BEGIN Records provided

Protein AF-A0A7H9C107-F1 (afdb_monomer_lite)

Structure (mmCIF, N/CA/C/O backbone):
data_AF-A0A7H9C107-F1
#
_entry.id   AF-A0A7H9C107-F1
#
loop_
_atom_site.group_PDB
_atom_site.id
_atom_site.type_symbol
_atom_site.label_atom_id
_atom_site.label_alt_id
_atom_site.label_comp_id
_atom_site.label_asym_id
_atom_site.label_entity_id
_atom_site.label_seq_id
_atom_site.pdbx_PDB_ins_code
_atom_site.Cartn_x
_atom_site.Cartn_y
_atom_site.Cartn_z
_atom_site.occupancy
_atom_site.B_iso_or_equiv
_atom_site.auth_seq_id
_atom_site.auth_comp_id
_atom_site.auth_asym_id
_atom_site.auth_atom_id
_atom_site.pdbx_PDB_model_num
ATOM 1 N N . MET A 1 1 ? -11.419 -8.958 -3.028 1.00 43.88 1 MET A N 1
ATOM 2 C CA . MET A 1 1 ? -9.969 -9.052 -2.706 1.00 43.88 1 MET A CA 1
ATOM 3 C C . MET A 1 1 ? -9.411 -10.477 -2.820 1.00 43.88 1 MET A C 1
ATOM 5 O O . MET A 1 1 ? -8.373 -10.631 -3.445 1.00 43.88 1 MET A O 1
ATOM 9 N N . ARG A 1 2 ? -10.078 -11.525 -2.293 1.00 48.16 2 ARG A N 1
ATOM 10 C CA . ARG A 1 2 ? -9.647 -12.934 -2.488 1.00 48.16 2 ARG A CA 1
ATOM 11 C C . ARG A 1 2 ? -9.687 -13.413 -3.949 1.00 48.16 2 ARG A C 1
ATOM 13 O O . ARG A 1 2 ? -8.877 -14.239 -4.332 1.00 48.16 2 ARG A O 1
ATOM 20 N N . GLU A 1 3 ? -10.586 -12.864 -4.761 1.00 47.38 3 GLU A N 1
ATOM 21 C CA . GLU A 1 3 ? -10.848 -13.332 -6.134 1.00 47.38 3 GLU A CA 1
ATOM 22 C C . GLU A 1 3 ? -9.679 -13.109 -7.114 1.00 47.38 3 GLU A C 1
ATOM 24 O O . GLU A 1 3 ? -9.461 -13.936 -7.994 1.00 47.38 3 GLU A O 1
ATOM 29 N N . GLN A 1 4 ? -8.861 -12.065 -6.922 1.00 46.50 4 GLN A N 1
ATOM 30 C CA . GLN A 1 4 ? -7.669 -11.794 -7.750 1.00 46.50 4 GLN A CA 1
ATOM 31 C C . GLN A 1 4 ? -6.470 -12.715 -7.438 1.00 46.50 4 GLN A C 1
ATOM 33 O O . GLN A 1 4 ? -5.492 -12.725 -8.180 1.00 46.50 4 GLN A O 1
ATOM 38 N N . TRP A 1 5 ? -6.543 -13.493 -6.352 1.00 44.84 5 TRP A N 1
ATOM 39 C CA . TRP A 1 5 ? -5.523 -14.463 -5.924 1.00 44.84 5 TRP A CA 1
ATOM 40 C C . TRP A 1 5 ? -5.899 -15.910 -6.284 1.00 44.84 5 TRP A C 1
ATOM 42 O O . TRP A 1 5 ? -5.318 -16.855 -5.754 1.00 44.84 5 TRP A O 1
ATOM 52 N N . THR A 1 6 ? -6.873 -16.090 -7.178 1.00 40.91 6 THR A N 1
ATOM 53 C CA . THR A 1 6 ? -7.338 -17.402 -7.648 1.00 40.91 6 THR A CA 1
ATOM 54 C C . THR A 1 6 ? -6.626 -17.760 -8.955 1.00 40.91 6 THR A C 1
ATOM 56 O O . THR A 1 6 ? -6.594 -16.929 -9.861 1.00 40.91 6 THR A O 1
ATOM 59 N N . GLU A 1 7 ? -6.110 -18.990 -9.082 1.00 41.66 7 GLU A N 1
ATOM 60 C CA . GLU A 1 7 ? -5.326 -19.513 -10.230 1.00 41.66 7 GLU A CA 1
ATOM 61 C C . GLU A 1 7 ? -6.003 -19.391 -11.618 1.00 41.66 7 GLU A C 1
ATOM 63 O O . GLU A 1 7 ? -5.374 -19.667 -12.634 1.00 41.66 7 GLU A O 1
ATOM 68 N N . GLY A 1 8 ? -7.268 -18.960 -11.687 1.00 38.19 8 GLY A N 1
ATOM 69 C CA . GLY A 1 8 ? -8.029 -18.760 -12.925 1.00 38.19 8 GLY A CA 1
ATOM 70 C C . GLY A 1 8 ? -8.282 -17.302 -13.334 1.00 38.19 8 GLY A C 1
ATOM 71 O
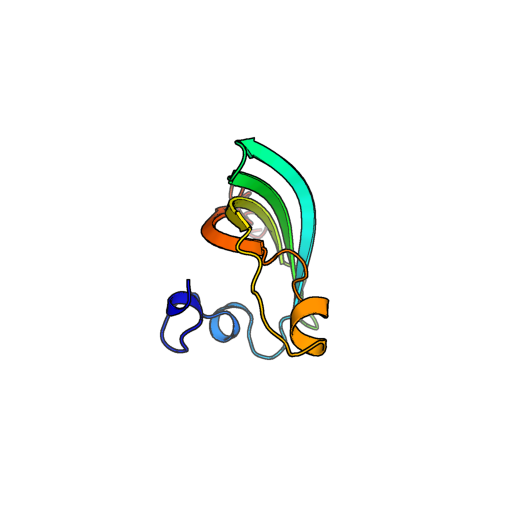 O . GLY A 1 8 ? -8.976 -17.088
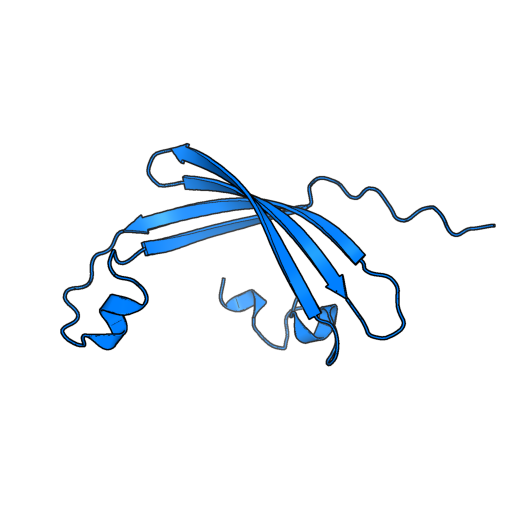 -14.325 1.00 38.19 8 GLY A O 1
ATOM 72 N N . HIS A 1 9 ? -7.783 -16.299 -12.598 1.00 42.50 9 HIS A N 1
ATOM 73 C CA . HIS A 1 9 ? -7.943 -14.888 -12.982 1.00 42.50 9 HIS A CA 1
ATOM 74 C C . HIS A 1 9 ? -6.784 -14.438 -13.884 1.00 42.50 9 HIS A C 1
ATOM 76 O O . HIS A 1 9 ? -5.621 -14.674 -13.570 1.00 42.50 9 HIS A O 1
ATOM 82 N N . GLU A 1 10 ? -7.075 -13.713 -14.964 1.00 52.03 10 GLU A N 1
ATOM 83 C CA . GLU A 1 10 ? -6.086 -13.171 -15.922 1.00 52.03 10 GLU A CA 1
ATOM 84 C C . GLU A 1 10 ? -4.994 -12.283 -15.281 1.00 52.03 10 GLU A C 1
ATOM 86 O O . GLU A 1 10 ? -3.929 -12.076 -15.851 1.00 52.03 10 GLU A O 1
ATOM 91 N N . SER A 1 11 ? -5.236 -11.799 -14.058 1.00 51.66 11 SER A N 1
ATOM 92 C CA . SER A 1 11 ? -4.313 -10.982 -13.255 1.00 51.66 11 SER A CA 1
ATOM 93 C C . SER A 1 11 ? -3.605 -11.765 -12.141 1.00 51.66 11 SER A C 1
ATOM 95 O O . SER A 1 11 ? -3.050 -11.151 -11.227 1.00 51.66 11 SER A O 1
ATOM 97 N N . TYR A 1 12 ? -3.657 -13.102 -12.171 1.00 49.31 12 TYR A N 1
ATOM 98 C CA . TYR A 1 12 ? -3.018 -13.945 -11.166 1.00 49.31 12 TYR A CA 1
ATOM 99 C C . TYR A 1 12 ? -1.497 -13.698 -11.157 1.00 49.31 12 TYR A C 1
ATOM 101 O O . TYR A 1 12 ? -0.856 -13.810 -12.207 1.00 49.31 12 TYR A O 1
ATOM 109 N N . PRO A 1 13 ? -0.890 -13.360 -10.002 1.00 55.84 13 PRO A N 1
ATOM 110 C CA . PRO A 1 13 ? 0.504 -12.919 -9.948 1.00 55.84 13 PRO A CA 1
ATOM 111 C C . PRO A 1 13 ? 1.511 -13.901 -10.563 1.00 55.84 13 PRO A C 1
ATOM 113 O O . PRO A 1 13 ? 2.447 -13.461 -11.221 1.00 55.84 13 PRO A O 1
ATOM 116 N N . LEU A 1 14 ? 1.318 -15.217 -10.416 1.00 51.25 14 LEU A N 1
ATOM 117 C CA . LEU A 1 14 ? 2.230 -16.203 -11.016 1.00 51.25 14 LEU A CA 1
ATOM 118 C C . LEU A 1 14 ? 2.133 -16.256 -12.547 1.00 51.25 14 LEU A C 1
ATOM 120 O O . LEU A 1 14 ? 3.132 -16.538 -13.203 1.00 51.25 14 LEU A O 1
ATOM 124 N N . THR A 1 15 ? 0.968 -15.954 -13.124 1.00 56.81 15 THR A N 1
ATOM 125 C CA . THR A 1 15 ? 0.784 -15.907 -14.583 1.00 56.81 15 THR A CA 1
ATOM 126 C C . THR A 1 15 ? 1.375 -14.629 -15.178 1.00 56.81 15 THR A C 1
ATOM 128 O O . THR A 1 15 ? 1.897 -14.656 -16.287 1.00 56.81 15 THR A O 1
ATOM 131 N N . VAL A 1 16 ? 1.320 -13.514 -14.438 1.00 58.69 16 VAL A N 1
ATOM 132 C CA . VAL A 1 16 ? 1.798 -12.196 -14.897 1.00 58.69 16 VAL A CA 1
ATOM 133 C C . VAL A 1 16 ? 3.303 -12.005 -14.673 1.00 58.69 16 VAL A C 1
ATOM 135 O O . VAL A 1 16 ? 3.955 -11.353 -15.485 1.00 58.69 16 VAL A O 1
ATOM 138 N N . TYR A 1 17 ? 3.864 -12.567 -13.599 1.00 58.25 17 TYR A N 1
ATOM 139 C CA . TYR A 1 1
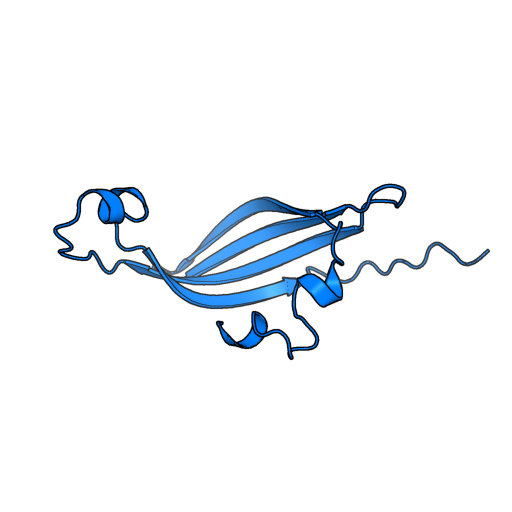7 ? 5.273 -12.380 -13.225 1.00 58.25 17 TYR A CA 1
ATOM 140 C C . TYR A 1 17 ? 6.154 -13.616 -13.471 1.00 58.25 17 TYR A C 1
ATOM 142 O O . TYR A 1 17 ? 7.369 -13.523 -13.351 1.00 58.25 17 TYR A O 1
ATOM 150 N N . GLY A 1 18 ? 5.586 -14.771 -13.834 1.00 58.47 18 GLY A N 1
ATOM 151 C CA . GLY A 1 18 ? 6.340 -16.008 -14.070 1.00 58.47 18 GLY A CA 1
ATOM 152 C C . GLY A 1 18 ? 6.977 -16.612 -12.804 1.00 58.47 18 GLY A C 1
ATOM 153 O O . GLY A 1 18 ? 7.002 -16.008 -11.736 1.00 58.47 18 GLY A O 1
ATOM 154 N N . GLN A 1 19 ? 7.507 -17.838 -12.908 1.00 64.25 19 GLN A N 1
ATOM 155 C CA . GLN A 1 19 ? 8.039 -18.596 -11.757 1.00 64.25 19 GLN A CA 1
ATOM 156 C C . GLN A 1 19 ? 9.317 -18.007 -11.127 1.00 64.25 19 GLN A C 1
ATOM 158 O O . GLN A 1 19 ? 9.623 -18.325 -9.981 1.00 64.25 19 GLN A O 1
ATOM 163 N N . SER A 1 20 ? 10.067 -17.175 -11.855 1.00 67.56 20 SER A N 1
ATOM 164 C CA . SER A 1 20 ? 11.332 -16.578 -11.397 1.00 67.56 20 SER A CA 1
ATOM 165 C C . SER A 1 20 ? 11.284 -15.057 -11.240 1.00 67.56 20 SER A C 1
ATOM 167 O O . SER A 1 20 ? 12.304 -14.458 -10.898 1.00 67.56 20 SER A O 1
ATOM 169 N N . GLY A 1 21 ? 10.141 -14.423 -11.518 1.00 73.81 21 GLY A N 1
ATOM 170 C CA . GLY A 1 21 ? 9.991 -12.978 -11.396 1.00 73.81 21 GLY A CA 1
ATOM 171 C C . GLY A 1 21 ? 9.855 -12.555 -9.938 1.00 73.81 21 GLY A C 1
ATOM 172 O O . GLY A 1 21 ? 9.061 -13.118 -9.180 1.00 73.81 21 GLY A O 1
ATOM 173 N N . LYS A 1 22 ? 10.618 -11.539 -9.531 1.00 85.19 22 LYS A N 1
ATOM 174 C CA . LYS A 1 22 ? 10.478 -10.899 -8.218 1.00 85.19 22 LYS A CA 1
ATOM 175 C C . LYS A 1 22 ? 9.810 -9.544 -8.392 1.00 85.19 22 LYS A C 1
ATOM 177 O O . LYS A 1 22 ? 10.331 -8.690 -9.100 1.00 85.19 22 LYS A O 1
ATOM 182 N N . VAL A 1 23 ? 8.708 -9.319 -7.678 1.00 88.00 23 VAL A N 1
ATOM 183 C CA . VAL A 1 23 ? 8.107 -7.987 -7.544 1.00 88.00 23 VAL A CA 1
ATOM 184 C C . VAL A 1 23 ? 8.536 -7.378 -6.217 1.00 88.00 23 VAL A C 1
ATOM 186 O O . VAL A 1 23 ? 8.218 -7.910 -5.153 1.00 88.00 23 VAL A O 1
ATOM 189 N N . SER A 1 24 ? 9.243 -6.256 -6.279 1.00 91.62 24 SER A N 1
ATOM 190 C CA . SER A 1 24 ? 9.572 -5.433 -5.113 1.00 91.62 24 SER A CA 1
ATOM 191 C C . SER A 1 24 ? 8.642 -4.224 -5.068 1.00 91.62 24 SER A C 1
ATOM 193 O O . SER A 1 24 ? 8.332 -3.645 -6.109 1.00 91.62 24 SER A O 1
ATOM 195 N N . VAL A 1 25 ? 8.181 -3.858 -3.871 1.00 94.62 25 VAL A N 1
ATOM 196 C CA . VAL A 1 25 ? 7.317 -2.692 -3.653 1.00 94.62 25 VAL A CA 1
ATOM 197 C C . VAL A 1 25 ? 8.031 -1.705 -2.744 1.00 94.62 25 VAL A C 1
ATOM 199 O O . VAL A 1 25 ? 8.408 -2.065 -1.629 1.00 94.62 25 VAL A O 1
ATOM 202 N N . GLU A 1 26 ? 8.171 -0.466 -3.200 1.00 96.31 26 GLU A N 1
ATOM 203 C CA . GLU A 1 26 ? 8.714 0.640 -2.412 1.00 96.31 26 GLU A CA 1
ATOM 204 C C . GLU A 1 26 ? 7.613 1.664 -2.137 1.00 96.31 26 GLU A C 1
ATOM 206 O O . GLU A 1 26 ? 7.037 2.231 -3.064 1.00 96.31 26 GLU A O 1
ATOM 211 N N . VAL A 1 27 ? 7.292 1.898 -0.863 1.00 96.94 27 VAL A N 1
ATOM 212 C CA . VAL A 1 27 ? 6.281 2.889 -0.473 1.00 96.94 27 VAL A CA 1
ATOM 213 C C . VAL A 1 27 ? 6.920 4.273 -0.447 1.00 96.94 27 VAL A C 1
ATOM 215 O O . VAL A 1 27 ? 7.789 4.541 0.376 1.00 96.94 27 VAL A O 1
ATOM 218 N N . LEU A 1 28 ? 6.444 5.162 -1.318 1.00 96.56 28 LEU A N 1
ATOM 219 C CA . LEU A 1 28 ? 6.935 6.534 -1.437 1.00 96.56 28 LEU A CA 1
ATOM 220 C C . LEU A 1 28 ? 6.264 7.469 -0.429 1.00 96.56 28 LEU A C 1
ATOM 222 O O . LEU A 1 28 ? 6.904 8.345 0.145 1.00 96.56 28 LEU A O 1
ATOM 226 N N . SER A 1 29 ? 4.948 7.332 -0.246 1.00 97.56 29 SER A N 1
ATOM 227 C CA . SER A 1 29 ? 4.202 8.163 0.704 1.00 97.56 29 SER A CA 1
ATOM 228 C C . SER A 1 29 ? 2.878 7.530 1.112 1.00 97.56 29 SER A C 1
ATOM 230 O O . SER A 1 29 ? 2.275 6.766 0.356 1.00 97.56 29 SER A O 1
ATOM 232 N N . ILE A 1 30 ? 2.407 7.902 2.301 1.00 97.69 30 ILE A N 1
ATOM 233 C CA . ILE A 1 30 ? 1.079 7.574 2.813 1.00 97.69 30 ILE A CA 1
ATOM 234 C C . ILE A 1 30 ? 0.435 8.888 3.245 1.00 97.69 30 ILE A C 1
ATOM 236 O O . ILE A 1 30 ? 0.961 9.578 4.113 1.00 97.69 30 ILE A O 1
ATOM 240 N N . ASN A 1 31 ? -0.700 9.228 2.642 1.00 97.75 31 ASN A N 1
ATOM 241 C CA . ASN A 1 31 ? -1.462 10.429 2.970 1.00 97.75 31 ASN A CA 1
ATOM 242 C C . ASN A 1 31 ? -2.859 10.027 3.426 1.00 97.75 31 ASN A C 1
ATOM 244 O O . ASN A 1 31 ? -3.609 9.405 2.674 1.00 97.75 31 ASN A O 1
ATOM 248 N N . GLN A 1 32 ? -3.215 10.377 4.657 1.00 97.06 32 GLN A N 1
ATOM 249 C CA . GLN A 1 32 ? -4.551 10.128 5.178 1.00 97.06 32 GLN A CA 1
ATOM 250 C C . GLN A 1 32 ? -5.529 11.154 4.592 1.00 97.06 32 GLN A C 1
ATOM 252 O O . GLN A 1 32 ? -5.309 12.356 4.720 1.00 97.06 32 GLN A O 1
ATOM 257 N N . ILE A 1 33 ? -6.601 10.686 3.947 1.00 96.00 33 ILE A N 1
ATOM 258 C CA . ILE A 1 33 ? -7.620 11.569 3.355 1.00 96.00 33 ILE A CA 1
ATOM 259 C C . ILE A 1 33 ? -8.801 11.798 4.303 1.00 96.00 33 ILE A C 1
ATOM 261 O O . ILE A 1 33 ? -9.445 12.842 4.250 1.00 96.00 33 ILE A O 1
ATOM 265 N N . ASN A 1 34 ? -9.085 10.834 5.182 1.00 95.75 34 ASN A N 1
ATOM 266 C CA . ASN A 1 34 ? -10.075 10.929 6.255 1.00 95.75 34 ASN A CA 1
ATOM 267 C C . ASN A 1 34 ? -9.742 9.883 7.354 1.00 95.75 34 ASN A C 1
ATOM 269 O O . ASN A 1 34 ? -8.814 9.089 7.172 1.00 95.75 34 ASN A O 1
ATOM 273 N N . PRO A 1 35 ? -10.463 9.833 8.494 1.00 96.56 35 PRO A N 1
ATOM 274 C CA . PRO A 1 35 ? -10.093 8.968 9.620 1.00 96.56 35 PRO A CA 1
ATOM 275 C C . PRO A 1 35 ? -9.935 7.475 9.296 1.00 96.56 35 PRO A C 1
ATOM 277 O O . PRO A 1 35 ? -9.193 6.787 9.993 1.00 96.56 35 PRO A O 1
ATOM 280 N N . ASN A 1 36 ? -10.603 6.978 8.253 1.00 96.75 36 ASN A N 1
ATOM 281 C CA . ASN A 1 36 ? -10.625 5.562 7.897 1.00 96.75 36 ASN A CA 1
ATOM 282 C C . ASN A 1 36 ? -10.079 5.276 6.494 1.00 96.75 36 ASN A C 1
ATOM 284 O O . ASN A 1 36 ? -10.190 4.149 6.034 1.00 96.75 36 ASN A O 1
ATOM 288 N N . THR A 1 37 ? -9.531 6.267 5.789 1.00 97.38 37 THR A N 1
ATOM 289 C CA . THR A 1 37 ? -9.066 6.093 4.412 1.00 97.38 37 THR A CA 1
ATOM 290 C C . THR A 1 37 ? -7.765 6.848 4.173 1.00 97.38 37 THR A C 1
ATOM 292 O O . THR A 1 37 ? -7.624 8.019 4.539 1.00 97.38 37 THR A O 1
ATOM 295 N N . ALA A 1 38 ? -6.820 6.190 3.507 1.00 98.12 38 ALA A N 1
ATOM 296 C CA . ALA A 1 38 ? -5.546 6.769 3.102 1.00 98.12 38 ALA A CA 1
ATOM 297 C C . ALA A 1 38 ? -5.233 6.470 1.633 1.00 98.12 38 ALA A C 1
ATOM 299 O O . ALA A 1 38 ? -5.612 5.431 1.090 1.00 98.12 38 ALA A O 1
ATOM 300 N N . THR A 1 39 ? -4.507 7.382 0.999 1.00 97.94 39 THR A N 1
ATOM 301 C CA . THR A 1 39 ? -3.849 7.159 -0.287 1.00 97.94 39 THR A CA 1
ATOM 302 C C . THR A 1 39 ? -2.393 6.768 -0.059 1.00 97.94 39 THR A C 1
ATOM 304 O O . THR A 1 39 ? -1.682 7.459 0.670 1.00 97.94 39 THR A O 1
ATOM 307 N N . VAL A 1 40 ? -1.939 5.695 -0.696 1.00 98.00 40 VAL A N 1
ATOM 308 C CA . VAL A 1 40 ? -0.573 5.169 -0.618 1.00 98.00 40 VAL A CA 1
ATOM 309 C C . VAL A 1 40 ? 0.047 5.247 -2.004 1.00 98.00 40 VAL A C 1
ATOM 311 O O . VAL A 1 40 ? -0.457 4.612 -2.928 1.00 98.00 40 VAL A O 1
ATOM 314 N N . ARG A 1 41 ? 1.135 6.000 -2.159 1.00 97.44 41 ARG A N 1
ATOM 315 C CA . ARG A 1 41 ? 1.914 6.034 -3.404 1.00 97.44 41 ARG A CA 1
ATOM 316 C C . ARG A 1 41 ? 3.095 5.093 -3.270 1.00 97.44 41 ARG A C 1
ATOM 318 O O . ARG A 1 41 ? 3.791 5.137 -2.254 1.00 97.44 41 ARG A O 1
ATOM 325 N N . PHE A 1 42 ? 3.319 4.254 -4.267 1.00 97.25 42 PHE A N 1
ATOM 326 C CA . PHE A 1 42 ? 4.380 3.256 -4.245 1.00 97.25 42 PHE A CA 1
ATOM 327 C C . PHE A 1 42 ? 4.879 2.928 -5.652 1.00 97.25 42 PHE A C 1
ATOM 329 O O . PHE A 1 42 ? 4.168 3.108 -6.641 1.00 97.25 42 PHE A O 1
ATOM 336 N N . VAL A 1 43 ? 6.097 2.406 -5.725 1.00 95.31 43 VAL A N 1
ATOM 337 C CA . VAL A 1 43 ? 6.711 1.881 -6.945 1.00 95.31 43 VAL A CA 1
ATOM 338 C C . VAL A 1 43 ? 6.657 0.360 -6.903 1.00 95.31 43 VAL A C 1
ATOM 340 O O . VAL A 1 43 ? 6.899 -0.242 -5.856 1.00 95.31 43 VAL A O 1
ATOM 343 N N . LYS A 1 44 ? 6.331 -0.268 -8.033 1.00 92.69 44 LYS A N 1
ATOM 344 C CA . LYS A 1 44 ? 6.530 -1.704 -8.261 1.00 92.69 44 LYS A CA 1
ATOM 345 C C . LYS A 1 44 ? 7.687 -1.889 -9.231 1.00 92.69 44 LYS A C 1
ATOM 347 O O . LYS A 1 44 ? 7.634 -1.350 -10.334 1.00 92.69 44 LYS A O 1
ATOM 352 N N . THR A 1 45 ? 8.659 -2.700 -8.840 1.00 90.62 45 THR A N 1
ATOM 353 C CA . THR A 1 45 ? 9.762 -3.139 -9.700 1.00 90.62 45 THR A CA 1
ATOM 354 C C . THR A 1 45 ? 9.639 -4.635 -9.921 1.00 90.62 45 THR A C 1
ATOM 356 O O . THR A 1 45 ? 9.683 -5.401 -8.956 1.00 90.62 45 THR A O 1
ATOM 359 N N . LEU A 1 46 ? 9.455 -5.043 -11.172 1.00 87.88 46 LEU A N 1
ATOM 360 C CA . LEU A 1 46 ? 9.490 -6.433 -11.601 1.00 87.88 46 LEU A CA 1
ATOM 361 C C . LEU A 1 46 ? 10.880 -6.748 -12.155 1.00 87.88 46 LEU A C 1
ATOM 363 O O . LEU A 1 46 ? 11.283 -6.162 -13.158 1.00 87.88 46 LEU A O 1
ATOM 367 N N . THR A 1 47 ? 11.559 -7.698 -11.521 1.00 87.69 47 THR A N 1
ATOM 368 C CA . THR A 1 47 ? 12.901 -8.154 -11.892 1.00 87.69 47 THR A CA 1
ATOM 369 C C . THR A 1 47 ? 12.856 -9.598 -12.365 1.00 87.69 47 THR A C 1
ATOM 371 O O . THR A 1 47 ? 12.313 -10.464 -11.668 1.00 87.69 47 THR A O 1
ATOM 374 N N . HIS A 1 48 ? 13.489 -9.863 -13.507 1.00 85.88 48 HIS A N 1
ATOM 375 C CA . HIS A 1 48 ? 13.728 -11.202 -14.039 1.00 85.88 48 HIS A CA 1
ATOM 376 C C . HIS A 1 48 ? 15.232 -11.422 -14.259 1.00 85.88 48 HIS A C 1
ATOM 378 O O . HIS A 1 48 ? 15.924 -10.509 -14.706 1.00 85.88 48 HIS A O 1
ATOM 384 N N . PRO A 1 49 ? 15.777 -12.617 -13.963 1.00 84.25 49 PRO A N 1
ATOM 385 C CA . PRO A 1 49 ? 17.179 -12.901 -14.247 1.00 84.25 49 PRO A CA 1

END Records provided

# What is required
Starting at the first line of the listing, retype every line up to and including the one with "ATOM 11 C C".

# Task response
Protein AF-A0A7H9C107-F1 (afdb_monomer_lite)

Structure (mmCIF, N/CA/C/O backbone):
data_AF-A0A7H9C107-F1
#
_entry.id   AF-A0A7H9C107-F1
#
loop_
_atom_site.group_PDB
_atom_site.id
_atom_site.type_symbol
_atom_site.label_atom_id
_atom_site.label_alt_id
_atom_site.label_comp_id
_atom_site.label_asym_id
_atom_site.label_entity_id
_atom_site.label_seq_id
_atom_site.pdbx_PDB_ins_code
_atom_site.Cartn_x
_atom_site.Cartn_y
_atom_site.Cartn_z
_atom_site.occupancy
_atom_site.B_iso_or_equiv
_atom_site.auth_seq_id
_atom_site.auth_comp_id
_atom_site.auth_asym_id
_atom_site.auth_atom_id
_atom_site.pdbx_PDB_model_num
ATOM 1 N N . MET A 1 1 ? -11.419 -8.958 -3.028 1.00 43.88 1 MET A N 1
ATOM 2 C CA . MET A 1 1 ? -9.969 -9.052 -2.706 1.00 43.88 1 MET A CA 1
ATOM 3 C C . MET A 1 1 ? -9.411 -10.477 -2.820 1.00 43.88 1 MET A C 1
ATOM 5 O O . MET A 1 1 ? -8.373 -10.631 -3.445 1.00 43.88 1 MET A O 1
ATOM 9 N N . ARG A 1 2 ? -10.078 -11.525 -2.293 1.00 48.16 2 ARG A N 1
ATOM 10 C CA . ARG A 1 2 ? -9.647 -12.934 -2.488 1.00 48.16 2 ARG A CA 1
ATOM 11 C C . ARG A 1 2 ? -9.687 -13.413 -3.949 1.00 48.16 2 ARG A C 1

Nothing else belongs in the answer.